Menurut Bahlil, keputusan ini merupakan bentuk kesadaran pemerintah dan pelaku usaha. Ia juga menambahkan, hal ini tidak akan mengubah aturan yang berlaku mulai 1 Januari mendatang.
“Prosesnya hanya kami percepat. Kemarin negara sudah mengeluarkan dua Peraturan Menteri, tidak mungkin membuat peraturan lagi,” terang Bahlil dalam konferensi pers di Kantor BKPM, Jakarta pada Senin sore (28/10/2019).
Bahlil yang juga mantan Ketua Umum BPP Himpunan Pengusaha Muda Indonesia (Hipmi) memandang, putusan ini dilakukan untuk menciptakan hilirisasi pada komoditas bijih nikel.
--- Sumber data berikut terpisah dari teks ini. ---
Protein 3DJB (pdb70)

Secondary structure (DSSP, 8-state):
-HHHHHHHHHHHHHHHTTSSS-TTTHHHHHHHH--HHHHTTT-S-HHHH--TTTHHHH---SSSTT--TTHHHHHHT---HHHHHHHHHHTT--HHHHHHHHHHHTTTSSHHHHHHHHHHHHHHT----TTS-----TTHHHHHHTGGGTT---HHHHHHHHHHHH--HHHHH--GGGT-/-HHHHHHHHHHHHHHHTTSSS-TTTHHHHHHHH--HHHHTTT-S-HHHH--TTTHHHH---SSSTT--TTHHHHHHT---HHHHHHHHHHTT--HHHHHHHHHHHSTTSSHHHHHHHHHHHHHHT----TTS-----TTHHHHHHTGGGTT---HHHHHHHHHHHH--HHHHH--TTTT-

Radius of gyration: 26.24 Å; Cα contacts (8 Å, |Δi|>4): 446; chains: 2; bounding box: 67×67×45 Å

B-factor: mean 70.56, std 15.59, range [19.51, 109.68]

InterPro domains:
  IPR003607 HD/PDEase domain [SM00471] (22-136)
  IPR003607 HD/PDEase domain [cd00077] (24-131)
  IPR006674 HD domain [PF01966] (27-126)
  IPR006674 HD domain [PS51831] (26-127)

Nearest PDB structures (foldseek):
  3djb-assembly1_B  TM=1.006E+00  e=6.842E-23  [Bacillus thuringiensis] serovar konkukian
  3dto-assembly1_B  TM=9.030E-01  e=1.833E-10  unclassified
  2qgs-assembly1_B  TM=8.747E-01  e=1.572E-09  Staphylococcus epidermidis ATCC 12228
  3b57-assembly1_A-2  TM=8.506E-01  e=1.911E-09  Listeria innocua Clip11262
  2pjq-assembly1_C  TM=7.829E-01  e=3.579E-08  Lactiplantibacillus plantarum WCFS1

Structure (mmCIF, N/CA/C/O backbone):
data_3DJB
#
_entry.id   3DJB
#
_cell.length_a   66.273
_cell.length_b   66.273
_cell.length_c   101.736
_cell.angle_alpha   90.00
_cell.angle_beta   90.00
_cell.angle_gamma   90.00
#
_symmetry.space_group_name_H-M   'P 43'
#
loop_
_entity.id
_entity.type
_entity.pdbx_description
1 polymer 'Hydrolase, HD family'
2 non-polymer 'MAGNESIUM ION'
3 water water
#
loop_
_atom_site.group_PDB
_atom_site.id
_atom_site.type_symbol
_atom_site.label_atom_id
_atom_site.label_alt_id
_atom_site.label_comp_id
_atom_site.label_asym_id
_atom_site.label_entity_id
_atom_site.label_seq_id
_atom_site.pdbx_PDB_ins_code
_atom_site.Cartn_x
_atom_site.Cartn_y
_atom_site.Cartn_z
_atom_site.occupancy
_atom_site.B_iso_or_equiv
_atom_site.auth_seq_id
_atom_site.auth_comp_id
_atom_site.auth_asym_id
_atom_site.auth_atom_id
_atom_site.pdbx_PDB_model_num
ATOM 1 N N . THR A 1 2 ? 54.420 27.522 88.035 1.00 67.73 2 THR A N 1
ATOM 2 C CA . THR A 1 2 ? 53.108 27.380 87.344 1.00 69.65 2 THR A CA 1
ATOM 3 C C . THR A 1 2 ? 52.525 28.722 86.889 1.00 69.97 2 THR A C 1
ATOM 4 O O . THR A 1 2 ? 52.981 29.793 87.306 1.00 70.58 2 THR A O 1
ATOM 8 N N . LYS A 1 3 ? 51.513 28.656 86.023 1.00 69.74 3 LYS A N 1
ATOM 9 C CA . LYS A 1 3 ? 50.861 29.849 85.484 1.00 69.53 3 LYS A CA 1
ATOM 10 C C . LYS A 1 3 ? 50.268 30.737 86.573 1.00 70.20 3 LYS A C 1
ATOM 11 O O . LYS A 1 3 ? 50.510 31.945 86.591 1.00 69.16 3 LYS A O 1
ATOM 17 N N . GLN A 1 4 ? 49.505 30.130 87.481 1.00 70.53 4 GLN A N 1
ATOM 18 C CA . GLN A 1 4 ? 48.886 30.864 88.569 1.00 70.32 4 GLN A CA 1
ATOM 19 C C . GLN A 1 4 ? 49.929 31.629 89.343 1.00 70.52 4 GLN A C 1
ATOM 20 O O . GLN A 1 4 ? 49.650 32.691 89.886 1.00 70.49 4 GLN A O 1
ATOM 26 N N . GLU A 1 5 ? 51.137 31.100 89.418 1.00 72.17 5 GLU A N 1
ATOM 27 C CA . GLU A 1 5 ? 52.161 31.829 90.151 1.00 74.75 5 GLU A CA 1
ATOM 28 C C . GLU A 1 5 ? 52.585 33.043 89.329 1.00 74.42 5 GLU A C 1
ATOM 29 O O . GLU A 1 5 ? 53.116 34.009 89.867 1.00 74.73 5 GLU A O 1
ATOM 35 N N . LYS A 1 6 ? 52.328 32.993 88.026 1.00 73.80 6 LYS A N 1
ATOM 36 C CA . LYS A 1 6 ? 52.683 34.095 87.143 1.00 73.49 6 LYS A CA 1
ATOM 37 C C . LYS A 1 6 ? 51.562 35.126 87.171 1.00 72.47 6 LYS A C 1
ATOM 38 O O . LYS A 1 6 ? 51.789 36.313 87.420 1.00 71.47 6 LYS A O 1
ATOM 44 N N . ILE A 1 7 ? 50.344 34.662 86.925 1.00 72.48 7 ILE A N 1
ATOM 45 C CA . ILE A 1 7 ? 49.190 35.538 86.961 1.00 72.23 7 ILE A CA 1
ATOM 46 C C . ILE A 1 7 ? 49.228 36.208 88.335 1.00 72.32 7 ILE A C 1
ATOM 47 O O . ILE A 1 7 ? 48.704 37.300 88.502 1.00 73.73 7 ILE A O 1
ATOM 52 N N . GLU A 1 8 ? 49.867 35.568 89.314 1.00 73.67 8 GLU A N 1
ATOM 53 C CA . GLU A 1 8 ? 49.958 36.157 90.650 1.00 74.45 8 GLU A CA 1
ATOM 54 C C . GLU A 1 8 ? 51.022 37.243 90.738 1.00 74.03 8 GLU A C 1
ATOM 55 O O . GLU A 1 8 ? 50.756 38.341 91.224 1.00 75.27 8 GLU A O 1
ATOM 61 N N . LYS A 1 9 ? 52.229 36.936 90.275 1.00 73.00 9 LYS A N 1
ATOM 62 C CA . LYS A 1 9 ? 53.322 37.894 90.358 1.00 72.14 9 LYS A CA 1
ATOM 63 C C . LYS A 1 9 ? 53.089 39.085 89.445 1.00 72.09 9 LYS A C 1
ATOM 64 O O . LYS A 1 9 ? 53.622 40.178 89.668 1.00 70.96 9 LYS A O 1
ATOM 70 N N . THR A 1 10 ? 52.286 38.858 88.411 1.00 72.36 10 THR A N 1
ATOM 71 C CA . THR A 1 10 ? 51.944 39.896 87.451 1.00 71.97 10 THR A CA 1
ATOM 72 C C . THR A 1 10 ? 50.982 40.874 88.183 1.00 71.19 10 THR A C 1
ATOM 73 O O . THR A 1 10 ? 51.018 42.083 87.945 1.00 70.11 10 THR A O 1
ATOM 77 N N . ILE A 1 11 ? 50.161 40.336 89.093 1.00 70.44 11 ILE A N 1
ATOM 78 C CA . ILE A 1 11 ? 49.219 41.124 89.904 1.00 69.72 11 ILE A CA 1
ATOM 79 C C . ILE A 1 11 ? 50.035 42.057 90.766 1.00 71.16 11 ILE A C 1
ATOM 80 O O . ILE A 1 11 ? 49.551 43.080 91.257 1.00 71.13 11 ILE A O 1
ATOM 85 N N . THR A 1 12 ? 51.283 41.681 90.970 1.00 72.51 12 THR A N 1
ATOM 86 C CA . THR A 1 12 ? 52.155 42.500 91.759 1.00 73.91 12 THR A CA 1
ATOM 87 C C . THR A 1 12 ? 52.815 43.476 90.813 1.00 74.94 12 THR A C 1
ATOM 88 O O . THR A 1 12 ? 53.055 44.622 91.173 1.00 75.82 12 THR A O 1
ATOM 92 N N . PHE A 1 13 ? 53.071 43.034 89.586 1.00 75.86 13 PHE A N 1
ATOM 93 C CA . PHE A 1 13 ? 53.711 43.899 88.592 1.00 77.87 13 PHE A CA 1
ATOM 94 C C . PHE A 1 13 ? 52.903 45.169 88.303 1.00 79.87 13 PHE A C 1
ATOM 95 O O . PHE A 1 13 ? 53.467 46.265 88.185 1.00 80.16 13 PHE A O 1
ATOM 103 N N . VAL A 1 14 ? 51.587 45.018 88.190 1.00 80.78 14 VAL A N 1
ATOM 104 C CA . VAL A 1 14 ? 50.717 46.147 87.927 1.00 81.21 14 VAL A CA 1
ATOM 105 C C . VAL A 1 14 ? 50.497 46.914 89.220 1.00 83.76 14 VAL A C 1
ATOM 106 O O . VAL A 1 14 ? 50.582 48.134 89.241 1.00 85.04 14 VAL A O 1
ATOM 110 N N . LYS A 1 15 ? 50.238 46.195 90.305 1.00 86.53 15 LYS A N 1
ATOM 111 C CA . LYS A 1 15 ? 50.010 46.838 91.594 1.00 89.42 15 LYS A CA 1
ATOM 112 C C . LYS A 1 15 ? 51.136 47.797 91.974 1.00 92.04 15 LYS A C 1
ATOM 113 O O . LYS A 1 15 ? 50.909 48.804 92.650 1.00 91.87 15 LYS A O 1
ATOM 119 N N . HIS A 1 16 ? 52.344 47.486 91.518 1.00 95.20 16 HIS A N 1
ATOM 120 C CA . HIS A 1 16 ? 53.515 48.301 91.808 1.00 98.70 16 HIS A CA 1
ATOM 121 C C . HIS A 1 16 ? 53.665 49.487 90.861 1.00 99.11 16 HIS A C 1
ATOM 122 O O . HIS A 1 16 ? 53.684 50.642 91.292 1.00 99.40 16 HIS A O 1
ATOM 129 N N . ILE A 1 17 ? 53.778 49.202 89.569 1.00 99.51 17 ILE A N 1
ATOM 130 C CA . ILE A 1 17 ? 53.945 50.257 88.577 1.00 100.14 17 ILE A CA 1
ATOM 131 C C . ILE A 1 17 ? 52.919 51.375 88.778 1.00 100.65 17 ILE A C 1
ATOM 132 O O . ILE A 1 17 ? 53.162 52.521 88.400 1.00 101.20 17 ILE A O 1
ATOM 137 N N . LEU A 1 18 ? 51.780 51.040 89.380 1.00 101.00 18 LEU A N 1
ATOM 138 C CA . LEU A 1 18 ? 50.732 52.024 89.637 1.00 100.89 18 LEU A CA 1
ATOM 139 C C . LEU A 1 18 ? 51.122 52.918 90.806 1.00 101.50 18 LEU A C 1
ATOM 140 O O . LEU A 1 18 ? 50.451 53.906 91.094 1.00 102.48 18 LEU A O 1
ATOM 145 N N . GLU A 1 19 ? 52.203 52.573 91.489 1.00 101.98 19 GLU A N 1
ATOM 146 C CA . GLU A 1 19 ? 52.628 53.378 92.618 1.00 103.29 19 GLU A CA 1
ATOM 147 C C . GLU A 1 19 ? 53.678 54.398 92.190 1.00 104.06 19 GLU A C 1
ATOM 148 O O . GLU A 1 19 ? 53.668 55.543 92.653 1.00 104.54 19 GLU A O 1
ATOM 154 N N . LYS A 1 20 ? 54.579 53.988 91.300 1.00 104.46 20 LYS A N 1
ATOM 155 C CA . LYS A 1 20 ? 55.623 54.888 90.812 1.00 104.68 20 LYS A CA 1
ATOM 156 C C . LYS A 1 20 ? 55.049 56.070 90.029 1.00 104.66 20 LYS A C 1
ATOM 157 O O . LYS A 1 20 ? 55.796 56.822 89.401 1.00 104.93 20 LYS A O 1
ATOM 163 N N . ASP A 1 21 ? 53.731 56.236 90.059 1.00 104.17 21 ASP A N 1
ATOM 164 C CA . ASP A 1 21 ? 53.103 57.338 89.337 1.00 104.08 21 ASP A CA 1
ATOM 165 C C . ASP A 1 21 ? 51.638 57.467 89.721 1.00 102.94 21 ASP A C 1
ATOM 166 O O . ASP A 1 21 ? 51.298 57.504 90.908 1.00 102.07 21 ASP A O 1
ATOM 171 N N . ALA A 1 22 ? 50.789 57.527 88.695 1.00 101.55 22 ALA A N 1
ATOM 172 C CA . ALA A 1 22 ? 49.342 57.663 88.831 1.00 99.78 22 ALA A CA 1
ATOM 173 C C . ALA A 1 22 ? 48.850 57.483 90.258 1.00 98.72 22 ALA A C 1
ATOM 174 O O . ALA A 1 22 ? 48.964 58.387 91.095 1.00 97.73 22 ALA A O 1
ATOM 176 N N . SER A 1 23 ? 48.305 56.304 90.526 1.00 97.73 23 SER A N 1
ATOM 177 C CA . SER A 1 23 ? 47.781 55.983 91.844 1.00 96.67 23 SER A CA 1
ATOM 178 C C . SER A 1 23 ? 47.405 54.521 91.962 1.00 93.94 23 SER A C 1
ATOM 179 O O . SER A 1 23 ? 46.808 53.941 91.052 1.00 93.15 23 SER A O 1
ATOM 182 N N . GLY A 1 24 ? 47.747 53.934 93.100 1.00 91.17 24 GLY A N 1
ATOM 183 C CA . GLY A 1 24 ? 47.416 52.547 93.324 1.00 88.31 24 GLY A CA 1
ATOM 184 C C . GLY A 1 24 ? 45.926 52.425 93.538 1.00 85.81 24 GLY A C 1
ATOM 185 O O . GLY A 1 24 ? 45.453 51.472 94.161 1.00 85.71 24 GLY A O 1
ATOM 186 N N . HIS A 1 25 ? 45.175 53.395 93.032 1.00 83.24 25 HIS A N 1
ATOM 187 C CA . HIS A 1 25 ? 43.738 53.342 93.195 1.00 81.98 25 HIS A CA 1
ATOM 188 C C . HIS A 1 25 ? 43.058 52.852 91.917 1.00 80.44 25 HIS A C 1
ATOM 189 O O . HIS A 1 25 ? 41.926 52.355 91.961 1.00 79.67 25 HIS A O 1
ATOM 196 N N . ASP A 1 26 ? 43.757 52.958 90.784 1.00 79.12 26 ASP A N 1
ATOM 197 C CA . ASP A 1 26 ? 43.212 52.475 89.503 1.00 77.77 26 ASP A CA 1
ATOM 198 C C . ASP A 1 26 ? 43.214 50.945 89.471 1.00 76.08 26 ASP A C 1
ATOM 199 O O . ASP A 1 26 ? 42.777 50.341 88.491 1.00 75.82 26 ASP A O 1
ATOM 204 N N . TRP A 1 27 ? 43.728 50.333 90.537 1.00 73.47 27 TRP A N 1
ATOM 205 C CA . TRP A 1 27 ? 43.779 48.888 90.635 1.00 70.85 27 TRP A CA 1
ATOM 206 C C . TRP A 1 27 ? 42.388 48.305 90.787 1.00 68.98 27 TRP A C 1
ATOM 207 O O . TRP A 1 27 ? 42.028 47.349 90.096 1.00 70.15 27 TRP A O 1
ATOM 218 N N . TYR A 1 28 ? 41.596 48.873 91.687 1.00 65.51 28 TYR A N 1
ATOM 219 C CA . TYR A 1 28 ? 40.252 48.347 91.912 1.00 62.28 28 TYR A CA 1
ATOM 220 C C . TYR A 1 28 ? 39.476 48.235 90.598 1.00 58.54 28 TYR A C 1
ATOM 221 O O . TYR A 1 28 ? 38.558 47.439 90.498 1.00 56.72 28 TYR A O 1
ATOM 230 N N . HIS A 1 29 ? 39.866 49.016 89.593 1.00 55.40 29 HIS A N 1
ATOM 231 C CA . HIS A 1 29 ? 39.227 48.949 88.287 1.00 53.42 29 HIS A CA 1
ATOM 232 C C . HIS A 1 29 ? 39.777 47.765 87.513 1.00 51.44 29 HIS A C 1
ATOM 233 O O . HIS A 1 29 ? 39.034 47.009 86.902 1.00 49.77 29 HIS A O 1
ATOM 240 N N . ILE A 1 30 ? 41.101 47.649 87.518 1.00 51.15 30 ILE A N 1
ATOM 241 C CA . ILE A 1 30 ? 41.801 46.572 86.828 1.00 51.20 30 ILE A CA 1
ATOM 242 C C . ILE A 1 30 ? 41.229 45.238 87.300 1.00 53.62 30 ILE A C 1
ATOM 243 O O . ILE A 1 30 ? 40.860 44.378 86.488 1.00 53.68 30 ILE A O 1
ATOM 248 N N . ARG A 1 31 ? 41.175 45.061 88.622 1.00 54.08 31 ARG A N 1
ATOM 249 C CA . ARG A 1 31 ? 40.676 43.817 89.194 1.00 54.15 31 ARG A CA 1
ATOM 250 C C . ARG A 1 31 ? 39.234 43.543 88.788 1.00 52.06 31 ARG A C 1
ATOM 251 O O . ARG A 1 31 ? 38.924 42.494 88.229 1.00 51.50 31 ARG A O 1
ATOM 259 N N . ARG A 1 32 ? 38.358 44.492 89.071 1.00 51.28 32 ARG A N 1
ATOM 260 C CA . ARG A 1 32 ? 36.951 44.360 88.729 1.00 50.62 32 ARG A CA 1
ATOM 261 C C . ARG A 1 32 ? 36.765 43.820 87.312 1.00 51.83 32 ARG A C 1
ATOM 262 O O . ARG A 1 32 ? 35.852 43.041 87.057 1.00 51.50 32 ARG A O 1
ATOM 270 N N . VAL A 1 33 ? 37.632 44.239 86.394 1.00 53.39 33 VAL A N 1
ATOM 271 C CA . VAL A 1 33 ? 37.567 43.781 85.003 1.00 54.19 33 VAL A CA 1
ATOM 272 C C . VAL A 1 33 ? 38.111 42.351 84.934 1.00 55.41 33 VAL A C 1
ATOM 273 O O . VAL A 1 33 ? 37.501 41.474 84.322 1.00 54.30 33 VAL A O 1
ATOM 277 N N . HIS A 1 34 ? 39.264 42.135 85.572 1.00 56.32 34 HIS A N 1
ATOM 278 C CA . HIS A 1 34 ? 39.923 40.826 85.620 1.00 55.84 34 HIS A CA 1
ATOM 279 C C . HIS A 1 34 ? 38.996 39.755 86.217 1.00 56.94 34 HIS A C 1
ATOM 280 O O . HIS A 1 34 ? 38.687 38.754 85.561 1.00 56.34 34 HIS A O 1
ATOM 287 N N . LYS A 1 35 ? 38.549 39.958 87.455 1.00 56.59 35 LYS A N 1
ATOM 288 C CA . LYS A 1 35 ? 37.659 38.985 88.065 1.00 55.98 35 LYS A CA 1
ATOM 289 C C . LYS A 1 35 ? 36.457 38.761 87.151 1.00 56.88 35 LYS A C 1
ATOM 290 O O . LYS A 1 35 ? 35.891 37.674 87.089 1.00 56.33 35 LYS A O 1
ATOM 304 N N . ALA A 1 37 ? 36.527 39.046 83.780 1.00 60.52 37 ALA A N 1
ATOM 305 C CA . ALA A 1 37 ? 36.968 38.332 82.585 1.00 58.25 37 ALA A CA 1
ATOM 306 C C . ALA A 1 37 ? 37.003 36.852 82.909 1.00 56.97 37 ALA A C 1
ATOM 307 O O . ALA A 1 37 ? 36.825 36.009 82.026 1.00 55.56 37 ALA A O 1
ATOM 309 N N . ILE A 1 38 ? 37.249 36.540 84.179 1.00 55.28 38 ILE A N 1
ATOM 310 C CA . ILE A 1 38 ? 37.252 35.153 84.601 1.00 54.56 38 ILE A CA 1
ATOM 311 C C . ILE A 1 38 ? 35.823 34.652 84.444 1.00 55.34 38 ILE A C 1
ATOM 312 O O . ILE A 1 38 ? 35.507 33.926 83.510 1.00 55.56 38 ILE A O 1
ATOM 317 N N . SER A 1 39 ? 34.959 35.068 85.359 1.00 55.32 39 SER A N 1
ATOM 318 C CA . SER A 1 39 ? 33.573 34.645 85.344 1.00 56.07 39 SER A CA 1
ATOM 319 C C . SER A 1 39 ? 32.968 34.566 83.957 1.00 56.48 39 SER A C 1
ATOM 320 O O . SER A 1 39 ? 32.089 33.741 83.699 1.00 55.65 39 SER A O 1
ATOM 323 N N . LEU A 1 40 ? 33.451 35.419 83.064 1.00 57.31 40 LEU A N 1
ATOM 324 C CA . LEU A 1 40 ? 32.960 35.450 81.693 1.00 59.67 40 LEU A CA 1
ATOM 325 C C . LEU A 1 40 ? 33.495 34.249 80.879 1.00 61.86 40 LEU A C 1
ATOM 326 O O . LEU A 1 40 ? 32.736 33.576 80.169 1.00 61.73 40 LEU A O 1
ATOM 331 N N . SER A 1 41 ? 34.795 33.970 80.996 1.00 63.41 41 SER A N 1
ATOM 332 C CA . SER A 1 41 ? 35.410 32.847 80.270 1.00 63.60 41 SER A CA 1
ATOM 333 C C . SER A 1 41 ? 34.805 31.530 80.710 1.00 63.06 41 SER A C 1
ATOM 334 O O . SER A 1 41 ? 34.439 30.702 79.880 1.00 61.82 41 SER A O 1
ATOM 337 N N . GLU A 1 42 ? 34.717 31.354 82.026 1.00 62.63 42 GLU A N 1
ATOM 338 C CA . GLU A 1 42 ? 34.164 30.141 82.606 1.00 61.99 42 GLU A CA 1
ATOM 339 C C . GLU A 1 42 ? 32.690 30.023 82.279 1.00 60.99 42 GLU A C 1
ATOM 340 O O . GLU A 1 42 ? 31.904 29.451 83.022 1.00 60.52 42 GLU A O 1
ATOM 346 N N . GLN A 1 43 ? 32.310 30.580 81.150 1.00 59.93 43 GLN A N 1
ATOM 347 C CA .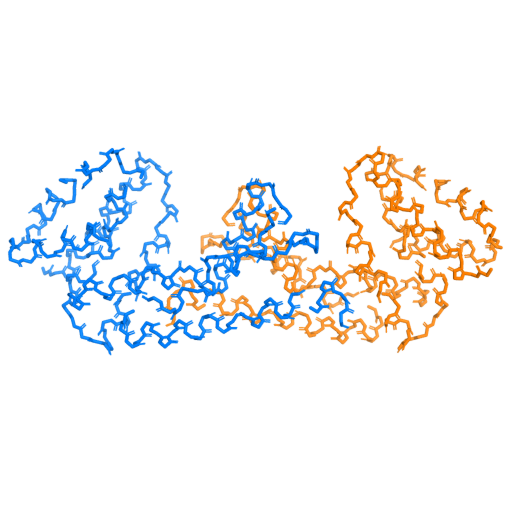 GLN A 1 43 ? 30.945 30.468 80.745 1.00 58.67 43 GLN A CA 1
ATOM 348 C C . GLN A 1 43 ? 30.904 30.640 79.257 1.00 58.36 43 GLN A C 1
ATOM 349 O O . GLN A 1 43 ? 29.860 30.480 78.632 1.00 58.42 43 GLN A O 1
ATOM 355 N N . GLU A 1 44 ? 32.062 30.948 78.687 1.00 56.60 44 GLU A N 1
ATOM 356 C CA . GLU A 1 44 ? 32.157 31.156 77.257 1.00 54.77 44 GLU A CA 1
ATOM 357 C C . GLU A 1 44 ? 33.349 30.476 76.611 1.00 54.02 44 GLU A C 1
ATOM 358 O O . GLU A 1 44 ? 33.458 30.456 75.389 1.00 51.36 44 GLU A O 1
ATOM 364 N N . GLY A 1 45 ? 34.248 29.937 77.428 1.00 54.00 45 GLY A N 1
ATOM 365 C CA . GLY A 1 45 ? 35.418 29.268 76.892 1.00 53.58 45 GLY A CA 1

Menurutnya, sejauh ini ekspor bijih nikel masih membuat negara merugi.
“Proses hilirisasi yang nantinya tercipta diharapkan menghasilkan nilai tambah secara signifikan dari pengolahan produk berbahan dasar nikel,” jelasnya.
Data dari Kementerian ESDM menunjukkan total volume cadangan terbukti nikel di Indonesia sebanyak 689,89 juta ton bijih. Dengan kondisi itu, suplai fasilitas pemurnian di dalam negeri hanya bisa dijamin sekitar tujuh hingga delapan tahun.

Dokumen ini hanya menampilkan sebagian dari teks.